Sick pics B......take a check?


----------



## finz (Aug 18, 2010)

WOW just another act of kindness!!! You da man!


----------



## wtc3 (Aug 16, 2005)

Awww heck. I think $500 ought to be a good round number to get started. :biggrin:

:cheers:


Thanks again for everything you do brother!!


----------



## Captfry (May 21, 2004)

$600.00


----------



## jgale (Mar 4, 2011)

Nice pics! Can't wait for my boys hunt from the seminar! He's sooo excited.


----------



## FISH TAILS (Jan 17, 2005)

Another awesome gesture of helping out those in need!!!! With you helping out kids with Toys some lucky kid is going to hunt some rally nice pastures and have a trip of a lifetime!


----------



## Mikeyhunts (Jun 4, 2007)

$700


----------



## chuck richey (May 22, 2004)

$900 bid for a co-worker. Great job as always from Brett Holden.


----------



## Mikeyhunts (Jun 4, 2007)

$1000


----------



## chuck richey (May 22, 2004)

$1100


----------



## Folsetth (Jan 18, 2007)

$1200


Sent from somewhere in Texas.


----------



## livegoodlife (May 27, 2012)

I didn't know until now is that the real Santa Clause's named is Brett...


----------



## Slightly Dangerous (May 21, 2004)

I just want to take the podium for a minute to express our sincere thanks for what Brett is doing for the kids. Every year we count on good people to help us satisfy the growing need at the Adopt-An-Angel program. When they told me they have 10 counties in line asking for toys this year I was doubtful we could do it. Last year we served 7 Texas counties and that was a tough task for all of us. Now I am a bit more optimistic.

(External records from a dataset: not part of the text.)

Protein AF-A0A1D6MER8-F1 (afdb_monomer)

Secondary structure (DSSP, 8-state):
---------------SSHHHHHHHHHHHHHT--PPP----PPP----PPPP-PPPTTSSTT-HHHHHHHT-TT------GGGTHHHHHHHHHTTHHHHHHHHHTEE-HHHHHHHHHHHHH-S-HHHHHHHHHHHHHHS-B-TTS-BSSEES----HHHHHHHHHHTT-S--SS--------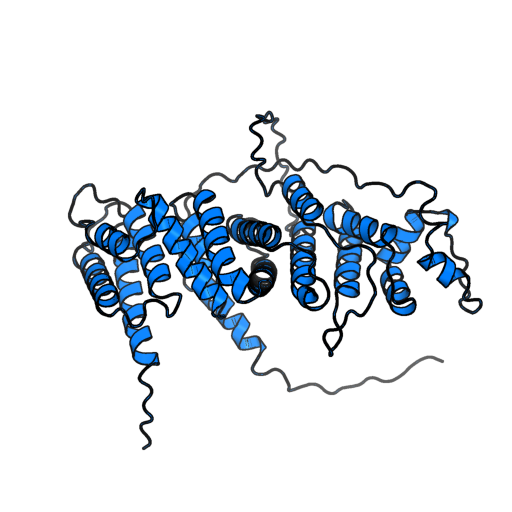------S-----HHHHHHHHHHHHHHHGGGT---S-HHHHHHHHHHHHHHTT-GGGGGGHHHHHHHHHHHHHHS-HHHHHHHHHHHHHHHHHHS-TTHHHHHHHHH----SHHHHHHHHHHHHHHHHHHTT-SS--HHHHHHHHHT--TTSTT--HHHHHHHHHHHHHHHHSSGGGTT-HHHHHHHHHHHHHHHHHS-TT--STTHHHHHHHHHHHHHHHHHHHHTT-------

pLDDT: mean 75.67, std 25.1, range [21.39, 97.56]

Mean predicted aligned error: 13.2 Å

Structure (mmCIF, N/CA/C/O backbone):
data_AF-A0A1D6MER8-F1
#
_entry.id   AF-A0A1D6MER8-F1
#
loop_
_atom_site.group_PDB
_atom_site.id
_atom_site.type_symbol
_atom_site.label_atom_id
_atom_site.label_alt_id
_atom_site.label_comp_id
_atom_site.label_asym_id
_atom_site.label_entity_id
_atom_site.label_seq_id
_atom_site.pdbx_PDB_ins_code
_atom_site.Cartn_x
_atom_site.Cartn_y
_atom_site.Cartn_z
_atom_site.occupancy
_atom_site.B_iso_or_equiv
_atom_site.auth_seq_id
_atom_site.auth_comp_id
_atom_site.auth_asym_id
_atom_site.auth_atom_id
_atom_site.pdbx_PDB_model_num
ATOM 1 N N . MET A 1 1 ? 38.374 -26.708 -30.096 1.00 36.59 1 MET A N 1
ATOM 2 C CA . MET A 1 1 ? 38.953 -27.374 -28.912 1.00 36.59 1 MET A CA 1
ATOM 3 C C . MET A 1 1 ? 37.845 -27.494 -27.885 1.00 36.59 1 MET A C 1
ATOM 5 O O . MET A 1 1 ? 37.395 -26.484 -27.368 1.00 36.59 1 MET A O 1
ATOM 9 N N . LEU A 1 2 ? 37.326 -28.712 -27.757 1.00 21.39 2 LEU A N 1
ATOM 10 C CA . LEU A 1 2 ? 36.272 -29.148 -26.842 1.00 21.39 2 LEU A CA 1
ATOM 11 C C . LEU A 1 2 ? 36.849 -29.430 -25.442 1.00 21.39 2 LEU A C 1
ATOM 13 O O . LEU A 1 2 ? 38.011 -29.812 -25.362 1.00 21.39 2 LEU A O 1
ATOM 17 N N . GLU A 1 3 ? 35.980 -29.313 -24.426 1.00 22.55 3 GLU A N 1
ATOM 18 C CA . GLU A 1 3 ? 36.013 -29.958 -23.092 1.00 22.55 3 GLU A CA 1
ATOM 19 C C . GLU A 1 3 ? 37.253 -29.696 -22.204 1.00 22.55 3 GLU A C 1
ATOM 21 O O . GLU A 1 3 ? 38.385 -30.014 -22.536 1.00 22.55 3 GLU A O 1
ATOM 26 N N . THR A 1 4 ? 37.135 -29.148 -20.994 1.00 26.11 4 THR A N 1
ATOM 27 C CA . THR A 1 4 ? 36.675 -29.846 -19.777 1.00 26.11 4 THR A CA 1
ATOM 28 C C . THR A 1 4 ? 36.888 -28.910 -18.571 1.00 26.11 4 THR A C 1
ATOM 30 O O . THR A 1 4 ? 37.884 -28.196 -18.541 1.00 26.11 4 THR A O 1
ATOM 33 N N . MET A 1 5 ? 35.990 -28.954 -17.573 1.00 25.25 5 MET A N 1
ATOM 34 C CA . MET A 1 5 ? 36.271 -29.031 -16.116 1.00 25.25 5 MET A CA 1
ATOM 35 C C . MET A 1 5 ? 35.170 -28.380 -15.255 1.00 25.25 5 MET A C 1
ATOM 37 O O . MET A 1 5 ? 35.245 -27.228 -14.846 1.00 25.25 5 MET A O 1
ATOM 41 N N . TYR A 1 6 ? 34.176 -29.194 -14.906 1.00 21.50 6 TYR A N 1
ATOM 42 C CA . TYR A 1 6 ? 33.712 -29.347 -13.517 1.00 21.50 6 TYR A CA 1
ATOM 43 C C . TYR A 1 6 ? 34.493 -30.549 -12.925 1.00 21.50 6 TYR A C 1
ATOM 45 O O . TYR A 1 6 ? 34.902 -31.392 -13.732 1.00 21.50 6 TYR A O 1
ATOM 53 N N . PRO A 1 7 ? 34.723 -30.693 -11.593 1.00 34.47 7 PRO A N 1
ATOM 54 C CA . PRO A 1 7 ? 33.623 -30.841 -10.629 1.00 34.47 7 PRO A CA 1
ATOM 55 C C . PRO A 1 7 ? 33.832 -30.342 -9.169 1.00 34.47 7 PRO A C 1
ATOM 57 O O . PRO A 1 7 ? 34.937 -30.201 -8.663 1.00 34.47 7 PRO A O 1
ATOM 60 N N . HIS A 1 8 ? 32.681 -30.203 -8.497 1.00 23.61 8 HIS A N 1
ATOM 61 C CA . HIS A 1 8 ? 32.371 -30.404 -7.067 1.00 23.61 8 HIS A CA 1
ATOM 62 C C . HIS A 1 8 ? 32.995 -29.538 -5.952 1.00 23.61 8 HIS A C 1
ATOM 64 O O . HIS A 1 8 ? 34.140 -29.697 -5.550 1.00 23.61 8 HIS A O 1
ATOM 70 N N . GLY A 1 9 ? 32.103 -28.788 -5.293 1.00 23.23 9 GLY A N 1
ATOM 71 C CA . GLY A 1 9 ? 32.226 -28.311 -3.915 1.00 23.23 9 GLY A CA 1
ATOM 72 C C . GLY A 1 9 ? 30.846 -27.916 -3.384 1.00 23.23 9 GLY A C 1
ATOM 73 O O . GLY A 1 9 ? 30.411 -26.785 -3.556 1.00 23.23 9 GLY A O 1
ATOM 74 N N . VAL A 1 10 ? 30.126 -28.883 -2.815 1.00 23.97 10 VAL A N 1
ATOM 75 C CA . VAL A 1 10 ? 28.801 -28.724 -2.200 1.00 23.97 10 VAL A CA 1
ATOM 76 C C . VAL A 1 10 ? 28.969 -28.467 -0.696 1.00 23.97 10 VAL A C 1
ATOM 78 O O . VAL A 1 10 ? 29.783 -29.124 -0.053 1.00 23.97 10 VAL A O 1
ATOM 81 N N . ASN A 1 11 ? 28.109 -27.585 -0.175 1.00 23.19 11 ASN A N 1
ATOM 82 C CA . ASN A 1 11 ? 27.706 -27.353 1.220 1.00 23.19 11 ASN A CA 1
ATOM 83 C C . ASN A 1 11 ? 28.347 -26.217 2.042 1.00 23.19 11 ASN A C 1
ATOM 85 O O . ASN A 1 11 ? 29.547 -26.165 2.288 1.00 23.19 11 ASN A O 1
ATOM 89 N N . ASN A 1 12 ? 27.407 -25.438 2.603 1.00 26.31 12 ASN A N 1
ATOM 90 C CA . ASN A 1 12 ? 27.449 -24.606 3.811 1.00 26.31 12 ASN A CA 1
ATOM 91 C C . ASN A 1 12 ? 27.713 -23.106 3.640 1.00 26.31 12 ASN A C 1
ATOM 93 O O . ASN A 1 12 ? 28.718 -22.605 4.116 1.00 26.31 12 ASN A O 1
ATOM 97 N N . PHE A 1 13 ? 26.738 -22.380 3.079 1.00 24.25 13 PHE A N 1
ATOM 98 C CA . PHE A 1 13 ? 26.409 -21.001 3.488 1.00 24.25 13 PHE A CA 1
ATOM 99 C C . PHE A 1 13 ? 24.928 -20.694 3.176 1.00 24.25 13 PHE A C 1
ATOM 101 O O . PHE A 1 13 ? 24.578 -19.804 2.410 1.00 24.25 13 PHE A O 1
ATOM 108 N N . LEU A 1 14 ? 24.030 -21.489 3.759 1.00 28.39 14 LEU A N 1
ATOM 109 C CA . LEU A 1 14 ? 22.608 -21.170 3.881 1.00 28.39 14 LEU A CA 1
ATOM 110 C C . LEU A 1 14 ? 22.320 -21.071 5.374 1.00 28.39 14 LEU A C 1
ATOM 112 O O . LEU A 1 14 ? 21.941 -22.059 5.991 1.00 28.39 14 LEU A O 1
ATOM 116 N N . ASP A 1 15 ? 22.546 -19.900 5.968 1.00 29.70 15 ASP A N 1
ATOM 117 C CA . ASP A 1 15 ? 21.980 -19.630 7.284 1.00 29.70 15 ASP A CA 1
ATOM 118 C C . ASP A 1 15 ? 21.723 -18.132 7.518 1.00 29.70 15 ASP A C 1
ATOM 120 O O . ASP A 1 15 ? 22.456 -17.259 7.052 1.00 29.70 15 ASP A O 1
ATOM 124 N N . ALA A 1 16 ? 20.642 -17.865 8.246 1.00 25.73 16 ALA A N 1
ATOM 125 C CA . ALA A 1 16 ? 20.175 -16.599 8.824 1.00 25.73 16 ALA A CA 1
ATOM 126 C C . ALA A 1 16 ? 19.357 -15.572 7.998 1.00 25.73 16 ALA A C 1
ATOM 128 O O . ALA A 1 16 ? 18.530 -14.894 8.613 1.00 25.73 16 ALA A O 1
ATOM 129 N N . ARG A 1 17 ? 19.477 -15.419 6.665 1.00 26.94 17 ARG A N 1
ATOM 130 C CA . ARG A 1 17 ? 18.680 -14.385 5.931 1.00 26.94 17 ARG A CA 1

Now I see some of our more well-known celebrities (pardon me Brett) offering such exciting donations and he wasn't even concerned if it was something he could deduct or not. He said he wanted to help the kids no matter what. That told me what kind of person Brett is and I personally wish to thank him for this. Bid what you can, and then a little more folks. A lot of children will have a very special day (maybe the only one all year for them) because of what you all do.

Thanks Brett
Jerry


----------



## BIG PAPPA (Apr 1, 2008)

*Let me add a Little Bit Here*

Most animals on Hunts I've been on and scored in the Field have "GROUND GROWAGE" after they get ground checked. If my youngest daughter was under 17, and knowing who the Guide is, I'd be bidding a minimum $3,000.00. I promise if Brett is behind this hunt, and it benifits Children, Your kid will have a Hunt of a Lifetime....So lets all remember who this is for. I'll be down there in two weeks picking out a great Animal for the winner.

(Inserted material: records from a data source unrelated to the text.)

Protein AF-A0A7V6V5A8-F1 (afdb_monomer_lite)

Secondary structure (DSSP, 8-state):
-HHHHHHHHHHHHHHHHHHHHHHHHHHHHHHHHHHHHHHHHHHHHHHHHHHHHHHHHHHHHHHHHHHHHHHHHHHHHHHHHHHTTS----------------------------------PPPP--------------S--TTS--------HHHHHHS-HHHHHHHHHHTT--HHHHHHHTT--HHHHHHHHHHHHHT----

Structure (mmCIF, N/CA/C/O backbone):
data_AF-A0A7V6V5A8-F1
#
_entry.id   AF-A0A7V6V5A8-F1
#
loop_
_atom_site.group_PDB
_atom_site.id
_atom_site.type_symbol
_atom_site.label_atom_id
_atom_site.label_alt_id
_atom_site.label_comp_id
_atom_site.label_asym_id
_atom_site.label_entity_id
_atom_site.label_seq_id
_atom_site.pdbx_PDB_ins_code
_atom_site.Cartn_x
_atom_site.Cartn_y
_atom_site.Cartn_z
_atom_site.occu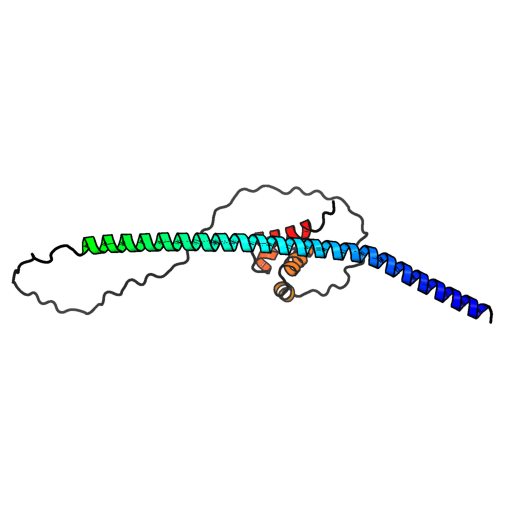pancy
_atom_site.B_iso_or_equiv
_atom_site.auth_seq_id
_atom_site.auth_comp_id
_atom_site.auth_asym_id
_atom_site.auth_atom_id
_atom_site.pdbx_PDB_model_num
ATOM 1 N N . MET A 1 1 ? 39.277 14.560 -41.564 1.00 68.56 1 MET A N 1
ATOM 2 C CA . MET A 1 1 ? 38.309 15.421 -40.842 1.00 68.56 1 MET A CA 1
ATOM 3 C C . MET A 1 1 ? 36.874 14.905 -40.958 1.00 68.56 1 MET A C 1
ATOM 5 O O . MET A 1 1 ? 36.234 14.772 -39.927 1.00 68.56 1 MET A O 1
ATOM 9 N N . SER A 1 2 ? 36.402 14.507 -42.145 1.00 85.44 2 SER A N 1
ATOM 10 C CA . SER A 1 2 ? 35.048 13.951 -42.369 1.00 85.44 2 SER A CA 1
ATOM 11 C C . SER A 1 2 ? 34.701 12.685 -41.563 1.00 85.44 2 SER A C 1
ATOM 13 O O . SER A 1 2 ? 33.570 12.532 -41.111 1.00 85.44 2 SER A O 1
ATOM 15 N N . ALA A 1 3 ? 35.663 11.784 -41.336 1.00 90.06 3 ALA A N 1
ATOM 16 C CA . ALA A 1 3 ? 35.426 10.569 -40.548 1.00 90.06 3 ALA A CA 1
ATOM 17 C C . ALA A 1 3 ? 35.150 10.867 -39.061 1.00 90.06 3 ALA A C 1
ATOM 19 O O . ALA A 1 3 ? 34.267 10.266 -38.459 1.00 90.06 3 ALA A O 1
ATOM 20 N N . ILE A 1 4 ? 35.858 11.843 -38.482 1.00 91.81 4 ILE A N 1
ATOM 21 C CA . ILE A 1 4 ? 35.695 12.229 -37.072 1.00 91.81 4 ILE A CA 1
ATOM 22 C C . ILE A 1 4 ? 34.322 12.878 -36.864 1.00 91.81 4 ILE A C 1
ATOM 24 O O . ILE A 1 4 ? 33.613 12.535 -35.922 1.00 91.81 4 ILE A O 1
ATOM 28 N N . THR A 1 5 ? 33.905 13.759 -37.779 1.00 93.69 5 THR A N 1
ATOM 29 C CA . THR A 1 5 ? 32.572 14.375 -37.725 1.00 93.69 5 THR A CA 1
ATOM 30 C C . THR A 1 5 ? 31.456 13.341 -37.867 1.00 93.69 5 THR A C 1
ATOM 32 O O . THR A 1 5 ? 30.456 13.438 -37.164 1.00 93.69 5 THR A O 1
ATOM 35 N N . ALA A 1 6 ? 31.633 12.313 -38.707 1.00 93.06 6 ALA A N 1
ATOM 36 C CA . ALA A 1 6 ? 30.655 11.231 -38.845 1.00 93.06 6 ALA A CA 1
ATOM 37 C C . ALA A 1 6 ? 30.511 10.405 -37.553 1.00 93.06 6 ALA A C 1
ATOM 39 O O . ALA A 1 6 ? 29.392 10.109 -37.132 1.00 93.06 6 ALA A O 1
ATOM 40 N N . VAL A 1 7 ? 31.625 10.096 -36.878 1.00 95.44 7 VAL A N 1
ATOM 41 C CA . VAL A 1 7 ? 31.605 9.385 -35.588 1.00 95.44 7 VAL A CA 1
ATOM 42 C C . VAL A 1 7 ? 30.905 10.218 -34.512 1.00 95.44 7 VAL A C 1
ATOM 44 O O . VAL A 1 7 ? 30.037 9.696 -33.814 1.00 95.44 7 VAL A O 1
ATOM 47 N N . LEU A 1 8 ? 31.192 11.519 -34.414 1.00 94.62 8 LEU A N 1
ATOM 48 C CA . LEU A 1 8 ? 30.535 12.393 -33.434 1.00 94.62 8 LEU A CA 1
ATOM 49 C C . LEU A 1 8 ? 29.016 12.474 -33.645 1.00 94.62 8 LEU A C 1
ATOM 51 O O . LEU A 1 8 ? 28.260 12.406 -32.677 1.00 94.62 8 LEU A O 1
ATOM 55 N N . ILE A 1 9 ? 28.564 12.546 -34.900 1.00 94.94 9 ILE A N 1
ATOM 56 C CA . ILE A 1 9 ? 27.133 12.541 -35.233 1.00 94.94 9 ILE A CA 1
ATOM 57 C C . ILE A 1 9 ? 26.485 11.207 -34.834 1.00 94.94 9 ILE A C 1
ATOM 59 O O . ILE A 1 9 ? 25.392 11.208 -34.270 1.00 94.94 9 ILE A O 1
ATOM 63 N N . SER A 1 10 ? 27.162 10.076 -35.059 1.00 95.19 10 SER A N 1
ATOM 64 C CA . SER A 1 10 ? 26.635 8.759 -34.673 1.00 95.19 10 SER A CA 1
ATOM 65 C C . SER A 1 10 ? 26.472 8.605 -33.155 1.00 95.19 10 SER A C 1
ATOM 67 O O . SER A 1 10 ? 25.456 8.088 -32.695 1.00 95.19 10 SER A O 1
ATOM 69 N N . ILE A 1 11 ? 27.419 9.128 -32.370 1.00 96.06 11 ILE A N 1
ATOM 70 C CA . ILE A 1 11 ? 27.354 9.109 -30.903 1.00 96.06 11 ILE A CA 1
ATOM 71 C C . ILE A 1 11 ? 26.218 10.010 -30.411 1.00 96.06 11 ILE A C 1
ATOM 73 O O . ILE A 1 11 ? 25.440 9.599 -29.553 1.00 96.06 11 ILE A O 1
ATOM 77 N N . ALA A 1 12 ? 26.078 11.213 -30.974 1.00 96.50 12 ALA A N 1
ATOM 78 C CA . ALA A 1 12 ? 24.984 12.114 -30.620 1.00 96.50 12 ALA A CA 1
ATOM 79 C C . ALA A 1 12 ? 23.611 11.482 -30.911 1.00 96.50 12 ALA A C 1
ATOM 81 O O . ALA A 1 12 ? 22.717 11.535 -30.067 1.00 96.50 12 ALA A O 1
ATOM 82 N N . ALA A 1 13 ? 23.461 10.819 -32.063 1.00 96.25 13 ALA A N 1
ATOM 83 C CA . ALA A 1 13 ? 22.238 10.100 -32.412 1.00 96.25 13 ALA A CA 1
ATOM 84 C C . ALA A 1 13 ? 21.942 8.947 -31.436 1.00 96.25 13 ALA A C 1
ATOM 86 O O . ALA A 1 13 ? 20.798 8.781 -31.012 1.00 96.25 13 ALA A O 1
ATOM 87 N N . LEU A 1 14 ? 22.969 8.194 -31.024 1.00 96.62 14 LEU A N 1
ATOM 88 C CA . LEU A 1 14 ? 22.838 7.127 -30.028 1.00 96.62 14 LEU A CA 1
ATOM 89 C C . LEU A 1 14 ? 22.358 7.672 -28.673 1.00 96.62 14 LEU A C 1
ATOM 91 O O . LEU A 1 14 ? 21.440 7.113 -28.078 1.00 96.62 14 LEU A O 1
ATOM 95 N N . LEU A 1 15 ? 22.940 8.775 -28.194 1.00 96.31 15 LEU A N 1
ATOM 96 C CA . LEU A 1 15 ? 22.560 9.382 -26.914 1.00 96.31 15 LEU A CA 1
ATOM 97 C C . LEU A 1 15 ? 21.110 9.872 -26.919 1.00 96.31 15 LEU A C 1
ATOM 99 O O . LEU A 1 15 ? 20.386 9.657 -25.948 1.00 96.31 15 LEU A O 1
ATOM 103 N N . ILE A 1 16 ? 20.668 10.474 -28.025 1.00 96.25 16 ILE A N 1
ATOM 104 C CA . ILE A 1 16 ? 19.274 10.897 -28.193 1.00 96.25 16 ILE A CA 1
ATOM 105 C C . ILE A 1 16 ? 18.347 9.678 -28.182 1.00 96.25 16 ILE A C 1
ATOM 107 O O . ILE A 1 16 ? 17.332 9.692 -27.489 1.00 96.25 16 ILE A O 1
ATOM 111 N N . ALA A 1 17 ? 18.702 8.602 -28.888 1.00 95.81 17 ALA A N 1
ATOM 112 C CA . ALA A 1 17 ? 17.904 7.379 -28.904 1.00 95.81 17 ALA A CA 1
ATOM 113 C C . ALA A 1 17 ? 17.775 6.753 -27.505 1.00 95.81 17 ALA A C 1
ATOM 115 O O . ALA A 1 17 ? 16.677 6.360 -27.112 1.00 95.81 17 ALA A O 1
ATOM 116 N N . ILE A 1 18 ? 18.863 6.717 -26.727 1.00 94.56 18 ILE A N 1
ATOM 117 C CA . ILE A 1 18 ? 18.848 6.220 -25.343 1.00 94.56 18 ILE A CA 1
ATOM 118 C C . ILE A 1 18 ? 17.965 7.107 -24.460 1.00 94.56 18 ILE A C 1
ATOM 120 O O . ILE A 1 18 ? 17.141 6.579 -23.721 1.00 94.56 18 ILE A O 1
ATOM 124 N N . ALA A 1 19 ? 18.086 8.434 -24.555 1.00 92.94 19 ALA A N 1
ATOM 125 C CA . ALA A 1 19 ? 17.271 9.364 -23.772 1.00 92.94 19 ALA A CA 1
ATOM 126 C C . ALA A 1 19 ? 15.770 9.240 -24.090 1.00 92.94 19 ALA A C 1
ATOM 128 O O . ALA A 1 19 ? 14.932 9.274 -23.190 1.00 92.94 19 ALA A O 1
ATOM 129 N N . LEU A 1 20 ? 15.418 9.048 -25.364 1.00 90.44 20 LEU A N 1
ATOM 130 C CA . LEU A 1 20 ? 14.035 8.788 -25.765 1.00 90.44 20 LEU A CA 1
ATOM 131 C C . LEU A 1 20 ? 13.553 7.427 -25.254 1.00 90.44 20 LEU A C 1
ATOM 133 O O . LEU A 1 20 ? 12.428 7.319 -24.773 1.00 90.44 20 LEU A O 1
ATOM 137 N N . PHE A 1 21 ? 14.402 6.400 -25.312 1.00 90.94 21 PHE A N 1
ATOM 138 C CA . PHE A 1 21 ? 14.072 5.072 -24.803 1.00 90.94 21 PHE A CA 1
ATOM 139 C C . PHE A 1 21 ? 13.821 5.083 -23.289 1.00 90.94 21 PHE A C 1
ATOM 141 O O . PHE A 1 21 ? 12.821 4.528 -22.832 1.00 90.94 21 PHE A O 1
ATOM 148 N N . THR A 1 22 ? 14.677 5.748 -22.506 1.00 90.62 22 THR A N 1
ATOM 149 C CA . THR A 1 22 ? 14.510 5.853 -21.049 1.00 90.62 22 THR A CA 1
ATOM 150 C C . THR A 1 22 ? 13.278 6.670 -20.680 1.00 90.62 22 THR A C 1
ATOM 152 O O . THR A 1 22 ? 12.503 6.218 -19.840 1.00 90.62 22 THR A O 1
ATOM 155 N N . MET A 1 23 ? 13.035 7.806 -21.342 1.00 88.12 23 MET A N 1
ATOM 156 C CA . MET A 1 23 ? 11.841 8.635 -21.129 1.00 88.12 23 MET A CA 1
ATOM 157 C C . MET A 1 23 ? 10.552 7.856 -21.425 1.00 88.12 23 MET A C 1
ATOM 159 O O . MET A 1 23 ? 9.600 7.900 -20.645 1.00 88.12 23 MET A O 1
ATOM 163 N N . SER A 1 24 ? 10.518 7.108 -22.531 1.00 82.31 24 SER A N 1
ATOM 164 C CA . SER A 1 24 ? 9.360 6.286 -22.900 1.00 82.31 24 SER A CA 1
ATOM 165 C C . SER A 1 24 ? 9.109 5.164 -21.894 1.00 82.31 24 SER A C 1
ATOM 167 O O . SER A 1 24 ? 7.960 4.910 -21.538 1.00 82.31 24 SER A O 1
ATOM 169 N N . ARG A 1 25 ? 10.168 4.527 -21.375 1.00 79.62 25 ARG A N 1
ATOM 170 C CA . ARG A 1 25 ? 10.032 3.506 -20.325 1.00 79.62 25 ARG A CA 1
ATOM 171 C C . ARG A 1 25 ? 9.592 4.091 -18.985 1.00 79.62 25 ARG A C 1
ATOM 173 O O . ARG A 1 25 ? 8.800 3.471 -18.284 1.00 79.62 25 ARG A O 1
ATOM 180 N N . GLN A 1 26 ? 10.095 5.272 -18.633 1.00 79.12 26 GLN A N 1
ATOM 181 C CA . GLN A 1 26 ? 9.761 5.946 -17.380 1.00 79.12 26 GLN A CA 1
ATOM 182 C C . GLN A 1 26 ? 8.303 6.385 -17.330 1.00 79.12 26 GLN A C 1
ATOM 184 O O . GLN A 1 26 ? 7.700 6.268 -16.273 1.00 79.12 26 GLN A O 1
ATOM 189 N N . LYS A 1 27 ? 7.720 6.843 -18.444 1.00 78.94 27 LYS A N 1
ATOM 190 C CA . LYS A 1 27 ? 6.299 7.223 -18.482 1.00 78.94 27 LYS A CA 1
ATOM 191 C C . LYS A 1 27 ? 5.378 6.055 -18.134 1.00 78.94 27 LYS A C 1
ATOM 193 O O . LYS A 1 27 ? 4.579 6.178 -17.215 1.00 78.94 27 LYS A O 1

PS: get the winning kid in EVERY Deer contest you can enter them in... TRUST ME on that.


----------



## broadonrod (Feb 26, 2010)

BIG PAPPA said:


> Most animals on Hunts I've been on and scored in the Field have "GROUND GROWAGE" after they get ground checked. If my youngest daughter was under 17, and knowing who the Guide is, I'd be bidding a minimum $3,000.00. I promise if Brett is behind this hunt, and it benifits Children, Your kid will have a Hunt of a Lifetime....So lets all remember who this is for. I'll be down there in two weeks picking out a great Animal for the winner.
> 
> PS: get the winning kid in EVERY Deer contest you can enter them in... TRUST ME on that.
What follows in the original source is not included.